His remarkable longevity, coupled with starting later in MMA at 34, meant fighting well into his late 40s. He said he doesn’t have that much wear and tear on his body, he feels great and he’s as healthy as ever.
“I absolutely have the ability to continue to compete and compete at this level,” he said. “I don’t want to — I feel like I’ve stretched it and pushed it and don’t want to wait until I have those issues to think about.”
He’s arguably MMA’s greatest ambassador. His engaging personality works well in front of the media and during public appearances as he articulately and intelligently answers questions.
He helped move the sport’s image from barroom brawling and human cockfighting to a competition between skilled athletes. As one of the coaches on the first season of “The Ultimate Fighter,” he helped nurture the sport into a multimillion-dollar global juggernaut.

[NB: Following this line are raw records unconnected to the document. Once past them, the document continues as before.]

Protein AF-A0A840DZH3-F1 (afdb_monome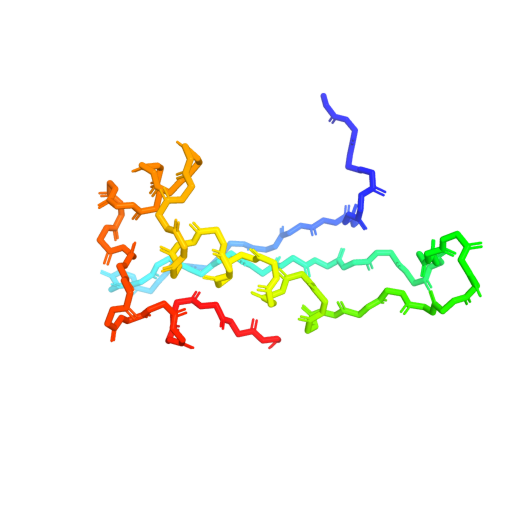r_lite)

Sequence (75 aa):
MVPALVTHWDVSDDGHSTVVAFHFRDSLKFHNGRPVNANDFVGDMMRIVKLQMAKAEIFNEYRILEQNVDDAFYP

Structure (mmCIF, N/CA/C/O backbone):
data_AF-A0A840DZH3-F1
#
_entry.id   AF-A0A840DZH3-F1
#
loop_
_atom_site.group_PDB
_atom_site.id
_atom_site.type_symbol
_atom_site.label_atom_id
_atom_site.label_alt_id
_atom_site.label_comp_id
_atom_site.label_asym_id
_atom_site.label_entity_id
_atom_site.label_seq_id
_atom_site.pdbx_PDB_ins_code
_atom_site.Cartn_x
_atom_site.Cartn_y
_atom_site.Cartn_z
_atom_site.occupancy
_atom_site.B_iso_or_equiv
_atom_site.auth_seq_id
_atom_site.auth_comp_id
_atom_site.auth_asym_id
_atom_site.auth_atom_id
_atom_site.pdbx_PDB_model_num
ATOM 1 N N . MET A 1 1 ? 7.331 16.602 -7.047 1.00 50.44 1 MET A N 1
ATOM 2 C CA . MET A 1 1 ? 7.594 15.180 -6.732 1.00 50.44 1 MET A CA 1
ATOM 3 C C . MET A 1 1 ? 7.337 14.354 -7.981 1.00 50.44 1 MET A C 1
ATOM 5 O O . MET A 1 1 ? 6.291 14.532 -8.585 1.00 50.44 1 MET A O 1
ATOM 9 N N . VAL A 1 2 ? 8.309 13.551 -8.423 1.00 50.25 2 VAL A N 1
ATOM 10 C CA . VAL A 1 2 ? 8.176 12.682 -9.607 1.00 50.25 2 VAL A CA 1
ATOM 11 C C . VAL A 1 2 ? 7.848 11.266 -9.121 1.00 50.25 2 VAL A C 1
ATOM 13 O O . VAL A 1 2 ? 8.574 10.771 -8.256 1.00 50.25 2 VAL A O 1
ATOM 16 N N . PRO A 1 3 ? 6.794 10.604 -9.632 1.00 59.66 3 PRO A N 1
ATOM 17 C CA . PRO A 1 3 ? 6.475 9.229 -9.256 1.00 59.66 3 PRO A CA 1
ATOM 18 C C . PRO A 1 3 ? 7.600 8.257 -9.647 1.00 59.66 3 PRO A C 1
ATOM 20 O O . PRO A 1 3 ? 7.840 8.009 -10.833 1.00 59.66 3 PRO A O 1
ATOM 23 N N . ALA A 1 4 ? 8.308 7.722 -8.647 1.00 74.88 4 ALA A N 1
ATOM 24 C CA . ALA A 1 4 ? 9.409 6.776 -8.854 1.00 74.88 4 ALA A CA 1
ATOM 25 C C . ALA A 1 4 ? 8.920 5.327 -9.041 1.00 74.88 4 ALA A C 1
ATOM 27 O O . ALA A 1 4 ? 9.495 4.584 -9.831 1.00 74.88 4 ALA A O 1
ATOM 28 N N . LEU A 1 5 ? 7.846 4.943 -8.343 1.00 81.62 5 LEU A N 1
ATOM 29 C CA . LEU A 1 5 ? 7.300 3.577 -8.335 1.00 81.62 5 LEU A CA 1
ATOM 30 C C . LEU A 1 5 ? 6.076 3.434 -9.253 1.00 81.62 5 LEU A C 1
ATOM 32 O O . LEU A 1 5 ? 5.988 2.515 -10.063 1.00 81.62 5 LEU A O 1
ATOM 36 N N . VAL A 1 6 ? 5.147 4.380 -9.169 1.00 86.44 6 VAL A N 1
ATOM 37 C CA . VAL A 1 6 ? 3.890 4.341 -9.923 1.00 86.44 6 VAL A CA 1
ATOM 38 C C . VAL A 1 6 ? 3.963 5.237 -11.155 1.00 86.44 6 VAL A C 1
ATOM 40 O O . VAL A 1 6 ? 4.780 6.155 -11.219 1.00 86.44 6 VAL A O 1
ATOM 43 N N . THR A 1 7 ? 3.147 4.951 -12.161 1.00 88.62 7 THR A N 1
ATOM 44 C CA . THR A 1 7 ? 2.939 5.823 -13.324 1.00 88.62 7 THR A CA 1
ATOM 45 C C . THR A 1 7 ? 1.869 6.868 -13.026 1.00 88.62 7 THR A C 1
ATOM 47 O O . THR A 1 7 ? 2.051 8.036 -13.357 1.00 88.62 7 THR A O 1
ATOM 50 N N . HIS A 1 8 ? 0.793 6.449 -12.361 1.00 90.38 8 HIS A N 1
ATOM 51 C CA . HIS A 1 8 ? -0.344 7.265 -11.952 1.00 90.38 8 HIS A CA 1
ATOM 52 C C . HIS A 1 8 ? -1.121 6.559 -10.832 1.00 90.38 8 HIS A C 1
ATOM 54 O O . HIS A 1 8 ? -0.773 5.448 -10.419 1.00 90.38 8 HIS A O 1
ATOM 60 N N . TRP A 1 9 ? -2.157 7.225 -10.332 1.00 93.12 9 TRP A N 1
ATOM 61 C CA . TRP A 1 9 ? -3.141 6.649 -9.429 1.00 93.12 9 TRP A CA 1
ATOM 62 C C . TRP A 1 9 ? -4.535 7.139 -9.809 1.00 93.12 9 TRP A C 1
ATOM 64 O O . TRP A 1 9 ? -4.683 8.269 -10.281 1.00 93.12 9 TRP A O 1
ATOM 74 N N . ASP A 1 10 ? -5.531 6.301 -9.559 1.00 94.88 10 ASP A N 1
ATOM 75 C CA . ASP A 1 10 ? -6.940 6.660 -9.655 1.00 94.88 10 ASP A CA 1
ATOM 76 C C . ASP A 1 10 ? -7.506 6.873 -8.254 1.00 94.88 10 ASP A C 1
ATOM 78 O O . ASP A 1 10 ? -7.094 6.217 -7.295 1.00 94.88 10 ASP A O 1
ATOM 82 N N . VAL A 1 11 ? -8.457 7.795 -8.136 1.00 95.19 11 VAL A N 1
ATOM 83 C CA . VAL A 1 11 ? -9.221 8.009 -6.905 1.00 95.19 11 VAL A CA 1
ATOM 84 C C . VAL A 1 11 ? -10.692 7.822 -7.233 1.00 95.19 11 VAL A C 1
ATOM 86 O O . VAL A 1 11 ? -11.211 8.489 -8.129 1.00 95.19 11 VAL A O 1
ATOM 89 N N . SER A 1 12 ? -11.359 6.936 -6.503 1.00 94.81 12 SER A N 1
ATOM 90 C CA . SER A 1 12 ? -12.810 6.764 -6.561 1.00 94.81 12 SER A CA 1
ATOM 91 C C . SER A 1 12 ? -13.407 6.948 -5.176 1.00 94.81 12 SER A C 1
ATOM 93 O O . SER A 1 12 ? -12.849 6.460 -4.195 1.00 94.81 12 SER A O 1
ATOM 95 N N . ASP A 1 13 ? -14.542 7.631 -5.106 1.00 93.81 13 ASP A N 1
ATOM 96 C CA . ASP A 1 13 ? -15.282 7.854 -3.869 1.00 93.81 13 ASP A CA 1
ATOM 97 C C . ASP A 1 13 ? -16.761 7.565 -4.124 1.00 93.81 13 ASP A C 1
ATOM 99 O O . ASP A 1 13 ? -17.339 8.089 -5.082 1.00 93.81 13 ASP A O 1
ATOM 103 N N . ASP A 1 14 ? -17.354 6.697 -3.310 1.00 92.69 14 ASP A N 1
ATOM 104 C CA . ASP A 1 14 ? -18.767 6.315 -3.399 1.00 92.69 14 ASP A CA 1
ATOM 105 C C . ASP A 1 14 ? -19.642 6.948 -2.299 1.00 92.69 14 ASP A C 1
ATOM 107 O O . ASP A 1 14 ? -20.807 6.585 -2.135 1.00 92.69 14 ASP A O 1
ATOM 111 N N . GLY A 1 15 ? -19.101 7.907 -1.541 1.00 87.38 15 GLY A N 1
ATOM 112 C CA . GLY A 1 15 ? -19.744 8.540 -0.389 1.00 87.38 15 GLY A CA 1
ATOM 113 C C . GLY A 1 15 ? -19.661 7.721 0.904 1.00 87.38 15 GLY A C 1
ATOM 114 O O . GLY A 1 15 ? -20.014 8.233 1.968 1.00 87.38 15 GLY A O 1
ATOM 115 N N . HIS A 1 16 ? -19.177 6.478 0.836 1.00 86.44 16 HIS A N 1
ATOM 116 C CA . HIS A 1 16 ? -18.941 5.598 1.982 1.00 86.44 16 HIS A CA 1
ATOM 117 C C . HIS A 1 16 ? -17.457 5.280 2.174 1.00 86.44 16 HIS A C 1
ATOM 119 O O . HIS A 1 16 ? -17.011 5.071 3.304 1.00 86.44 16 HIS A O 1
ATOM 125 N N . SER A 1 17 ? -16.700 5.247 1.083 1.00 85.19 17 SER A N 1
ATOM 126 C CA . SER A 1 17 ? -15.298 4.873 1.041 1.00 85.19 17 SER A CA 1
ATOM 127 C C . SER A 1 17 ? -14.565 5.628 -0.064 1.00 85.19 17 SER A C 1
ATOM 129 O O . SER A 1 17 ? -15.079 5.814 -1.166 1.00 85.19 17 SER A O 1
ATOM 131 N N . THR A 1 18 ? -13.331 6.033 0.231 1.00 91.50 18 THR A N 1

Couture’s six championship reigns (three-time heavyweight champion, two-time light-heavyweight champion, one interim light-heavyweight champion) are a UFC record. His battles with Chuck Liddell and Vitor Belfort will long be remembered for their excitement and pay-per-view appeal for the growing sport.

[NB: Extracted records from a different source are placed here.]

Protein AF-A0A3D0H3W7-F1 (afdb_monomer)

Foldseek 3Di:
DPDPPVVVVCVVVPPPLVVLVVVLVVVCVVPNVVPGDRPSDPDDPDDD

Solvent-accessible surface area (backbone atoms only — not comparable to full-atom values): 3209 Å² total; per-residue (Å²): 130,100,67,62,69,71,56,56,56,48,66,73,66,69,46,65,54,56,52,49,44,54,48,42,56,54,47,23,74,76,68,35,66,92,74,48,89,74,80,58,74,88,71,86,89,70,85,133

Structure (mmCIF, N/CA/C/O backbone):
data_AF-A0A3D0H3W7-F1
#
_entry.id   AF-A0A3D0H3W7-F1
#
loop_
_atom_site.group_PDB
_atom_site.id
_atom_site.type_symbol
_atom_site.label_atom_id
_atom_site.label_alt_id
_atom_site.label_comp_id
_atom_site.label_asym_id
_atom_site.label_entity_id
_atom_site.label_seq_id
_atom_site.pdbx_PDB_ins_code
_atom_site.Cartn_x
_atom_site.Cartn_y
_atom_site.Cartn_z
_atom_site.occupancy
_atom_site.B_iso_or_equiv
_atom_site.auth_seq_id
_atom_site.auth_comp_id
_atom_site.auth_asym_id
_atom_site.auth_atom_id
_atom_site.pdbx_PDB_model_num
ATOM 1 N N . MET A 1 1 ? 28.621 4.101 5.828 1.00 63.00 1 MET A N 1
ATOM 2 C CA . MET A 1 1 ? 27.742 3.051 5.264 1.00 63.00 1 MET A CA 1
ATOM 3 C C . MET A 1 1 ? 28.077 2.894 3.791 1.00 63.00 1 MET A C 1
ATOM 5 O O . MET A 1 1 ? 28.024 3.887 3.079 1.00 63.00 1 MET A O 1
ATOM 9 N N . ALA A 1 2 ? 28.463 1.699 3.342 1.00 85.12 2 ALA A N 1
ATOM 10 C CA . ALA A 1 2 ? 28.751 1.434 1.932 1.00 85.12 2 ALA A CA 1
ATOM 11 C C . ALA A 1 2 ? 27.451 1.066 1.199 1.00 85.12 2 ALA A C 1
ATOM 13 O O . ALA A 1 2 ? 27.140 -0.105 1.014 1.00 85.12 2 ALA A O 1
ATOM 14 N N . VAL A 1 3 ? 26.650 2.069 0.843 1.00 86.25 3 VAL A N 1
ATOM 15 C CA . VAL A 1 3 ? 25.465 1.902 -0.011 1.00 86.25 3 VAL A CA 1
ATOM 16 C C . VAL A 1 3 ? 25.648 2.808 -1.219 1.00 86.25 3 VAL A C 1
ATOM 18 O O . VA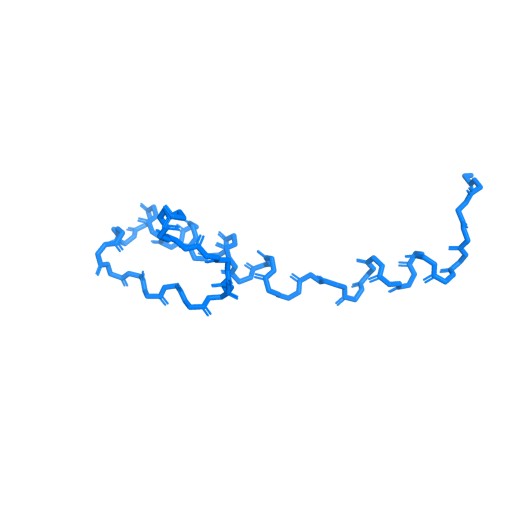L A 1 3 ? 26.049 3.960 -1.071 1.00 86.25 3 VAL A O 1
ATOM 21 N N . ALA A 1 4 ? 25.384 2.292 -2.419 1.00 93.25 4 ALA A N 1
ATOM 22 C CA . ALA A 1 4 ? 25.477 3.083 -3.639 1.00 93.25 4 ALA A CA 1
ATOM 23 C C . ALA A 1 4 ? 24.501 4.272 -3.583 1.00 93.25 4 ALA A C 1
ATOM 25 O O . ALA A 1 4 ? 23.317 4.085 -3.303 1.00 93.25 4 ALA A O 1
ATOM 26 N N . GLN A 1 5 ? 24.973 5.477 -3.913 1.00 90.69 5 GLN A N 1
ATOM 27 C CA . GLN A 1 5 ? 24.172 6.711 -3.880 1.00 90.69 5 GLN A CA 1
ATOM 28 C C . GLN A 1 5 ? 22.848 6.578 -4.654 1.00 90.69 5 GLN A C 1
ATOM 30 O O . GLN A 1 5 ? 21.789 6.980 -4.180 1.00 90.69 5 GLN A O 1
ATOM 35 N N . LYS A 1 6 ? 22.892 5.901 -5.805 1.00 90.06 6 LYS A N 1
ATOM 36 C CA . LYS A 1 6 ? 21.725 5.604 -6.645 1.00 90.06 6 LYS A CA 1
ATOM 37 C C . LYS A 1 6 ? 20.644 4.790 -5.916 1.00 90.06 6 LYS A C 1
ATOM 39 O O . LYS A 1 6 ? 19.457 5.008 -6.138 1.00 90.06 6 LYS A O 1
ATOM 44 N N . MET A 1 7 ? 21.037 3.873 -5.030 1.00 87.94 7 MET A N 1
ATOM 45 C CA . MET A 1 7 ? 20.085 3.089 -4.234 1.00 87.94 7 MET A CA 1
ATOM 46 C C . MET A 1 7 ? 19.402 3.952 -3.171 1.00 87.94 7 MET A C 1
ATOM 48 O O . MET A 1 7 ? 18.200 3.806 -2.963 1.00 87.94 7 MET A O 1
ATOM 52 N N . LEU A 1 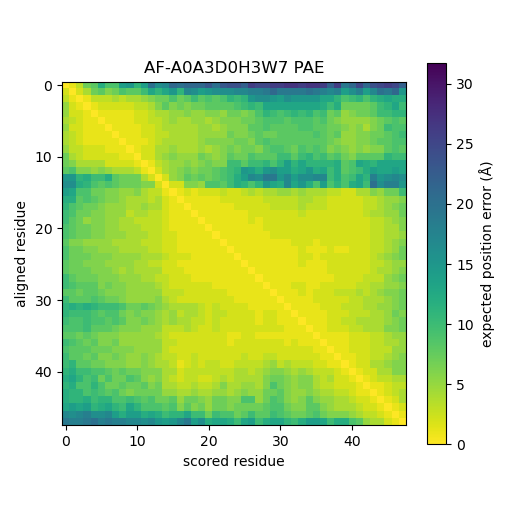8 ? 20.129 4.892 -2.557 1.00 87.06 8 LEU A N 1
ATOM 53 C CA . LEU A 1 8 ? 19.553 5.839 -1.595 1.00 87.06 8 LEU A CA 1
ATOM 54 C C . LEU A 1 8 ? 18.481 6.719 -2.254 1.00 87.06 8 LEU A C 1
ATOM 56 O O . LEU A 1 8 ? 17.405 6.918 -1.691 1.00 87.06 8 LEU A O 1
ATOM 60 N N . GLU A 1 9 ? 18.735 7.190 -3.476 1.00 86.94 9 GLU A N 1
ATOM 61 C CA . GLU A 1 9 ? 17.767 7.987 -4.238 1.00 86.94 9 GLU A CA 1
ATOM 62 C C . GLU A 1 9 ? 16.499 7.204 -4.596 1.00 86.94 9 GLU A C 1
ATOM 64 O O . GLU A 1 9 ? 15.396 7.751 -4.518 1.00 86.94 9 GLU A O 1
ATOM 69 N N . TYR A 1 10 ? 16.626 5.925 -4.964 1.00 85.00 10 TYR A N 1
ATOM 70 C CA . TYR A 1 10 ? 15.460 5.083 -5.235 1.00 85.00 10 TYR A CA 1
ATOM 71 C C . TYR A 1 10 ? 14.635 4.820 -3.980 1.00 85.00 10 TYR A C 1
ATOM 73 O O . TYR A 1 10 ? 13.414 4.964 -4.034 1.00 85.00 10 TYR A O 1
ATOM 81 N N . MET A 1 11 ? 15.284 4.538 -2.847 1.00 79.69 11 MET A N 1
ATOM 82 C CA . MET A 1 11 ? 14.605 4.350 -1.561 1.00 79.69 11 MET A CA 1
ATOM 83 C C . MET A 1 11 ? 13.818 5.593 -1.121 1.00 79.69 11 MET A C 1
ATOM 85 O O . MET A 1 11 ? 12.743 5.463 -0.537 1.00 79.69 11 MET A O 1
ATOM 89 N N . GLY A 1 12 ? 14.319 6.796 -1.426 1.00 76.50 12 GLY A N 1
ATOM 90 C CA . GLY A 1 12 ? 13.619 8.049 -1.128 1.00 76.50 12 GLY A CA 1
ATOM 91 C C . GLY A 1 12 ? 12.364 8.284 -1.980 1.00 76.50 12 GLY A C 1
ATOM 92 O O . GLY A 1 12 ? 11.432 8.949 -1.532 1.00 76.50 12 GLY A O 1
ATOM 93 N N . LYS A 1 13 ? 12.309 7.729 -3.199 1.00 72.81 13 LYS A N 1
ATOM 94 C CA . LYS A 1 13 ? 11.210 7.949 -4.161 1.00 72.81 13 LYS A CA 1
ATOM 95 C C . LYS A 1 13 ? 10.114 6.878 -4.108 1.00 72.81 13 LYS A C 1
ATOM 97 O O . LYS A 1 13 ? 9.006 7.112 -4.582 1.00 72.81 13 LYS A O 1
ATOM 102 N N . SER A 1 14 ? 10.389 5.710 -3.533 1.00 64.12 14 SER A N 1
ATOM 103 C CA . SER A 1 14 ? 9.595 4.489 -3.730 1.00 64.12 14 SER A CA 1
ATOM 104 C C . SER A 1 14 ? 8.358 4.306 -2.835 1.00 64.12 14 SER A C 1
ATOM 106 O O . SER A 1 14 ? 7.838 3.197 -2.761 1.00 64.12 14 SER A O 1
ATOM 108 N N . SER A 1 15 ? 7.858 5.324 -2.124 1.00 73.12 15 SER A N 1
ATOM 109 C CA . SER A 1 15 ? 6.962 5.058 -0.979 1.00 73.12 15 SER A CA 1
ATOM 110 C C . SER A 1 15 ? 5.512 5.545 -1.079 1.00 73.12 15 SER A C 1
ATOM 112 O O . SER A 1 15 ? 4.778 5.389 -0.104 1.00 73.12 15 SER A O 1
ATOM 114 N N . TRP A 1 16 ? 5.051 6.104 -2.198 1.00 84.19 16 TRP A N 1
ATOM 115 C CA . TRP A 1 16 ? 3.682 6.642 -2.259 1.00 84.19 16 TRP A CA 1
ATOM 116 C C . TRP A 1 16 ? 2.604 5.565 -2.095 1.00 84.19 16 TRP A C 1
ATOM 118 O O . TRP A 1 16 ? 1.735 5.715 -1.244 1.00 84.19 16 TRP A O 1
ATOM 128 N N . ILE A 1 17 ? 2.725 4.435 -2.798 1.00 87.88 17 ILE A N 1
ATOM 129 C CA . ILE A 1 17 ? 1.795 3.298 -2.666 1.00 87.88 17 ILE A CA 1
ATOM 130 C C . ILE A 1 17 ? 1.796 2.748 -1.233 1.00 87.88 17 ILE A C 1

After returning from his contract dispute with the UFC in November 2008, Couture lost his heavyweight title to Brock Lesnar. It seemed the writing was on the wall. He’s 3-2 since returning (19-10 overall), but he hasn’t defeated a top-level contender in that time. He beat an inconsistent Brandon Vera, over-the-hill Mark Coleman and freak-show boxer-turned-MMA fighter James Toney.
Machida a real challenge
At UFC 129, his final test will be against an elite contender, former light-heavyweight champion Lyoto Machida. The Brazilian karate master has an elusive, unusual style that has proved to be difficult for fighters. But it’s that challenge that attracted Couture to the matchup.
“I’ve watched Lyoto for a couple of years now and am very appreciative of the way he competes, and he just has such a unique style as an athlete, and I like that,” Couture said. “Those are the kinds of fights that are intriguing and interesting to me for me to try and figure out and protect myself.”
Regardless of the outcome, Couture said it’s over — unless. . . .
“I’m sure they’re probably going to have ideas for other fights, they’re going to try to entice me into coming back and fighting again,” he said. “I anticipate all those decisions and that, you know, those thoughts. But we’ll see how that goes.
“It’s about where I’m at in my life. I’ve been doing this for a long time. It’s about the journey; it’s about the performance. As long as I go in there and have a good performance, I will be satisfied.”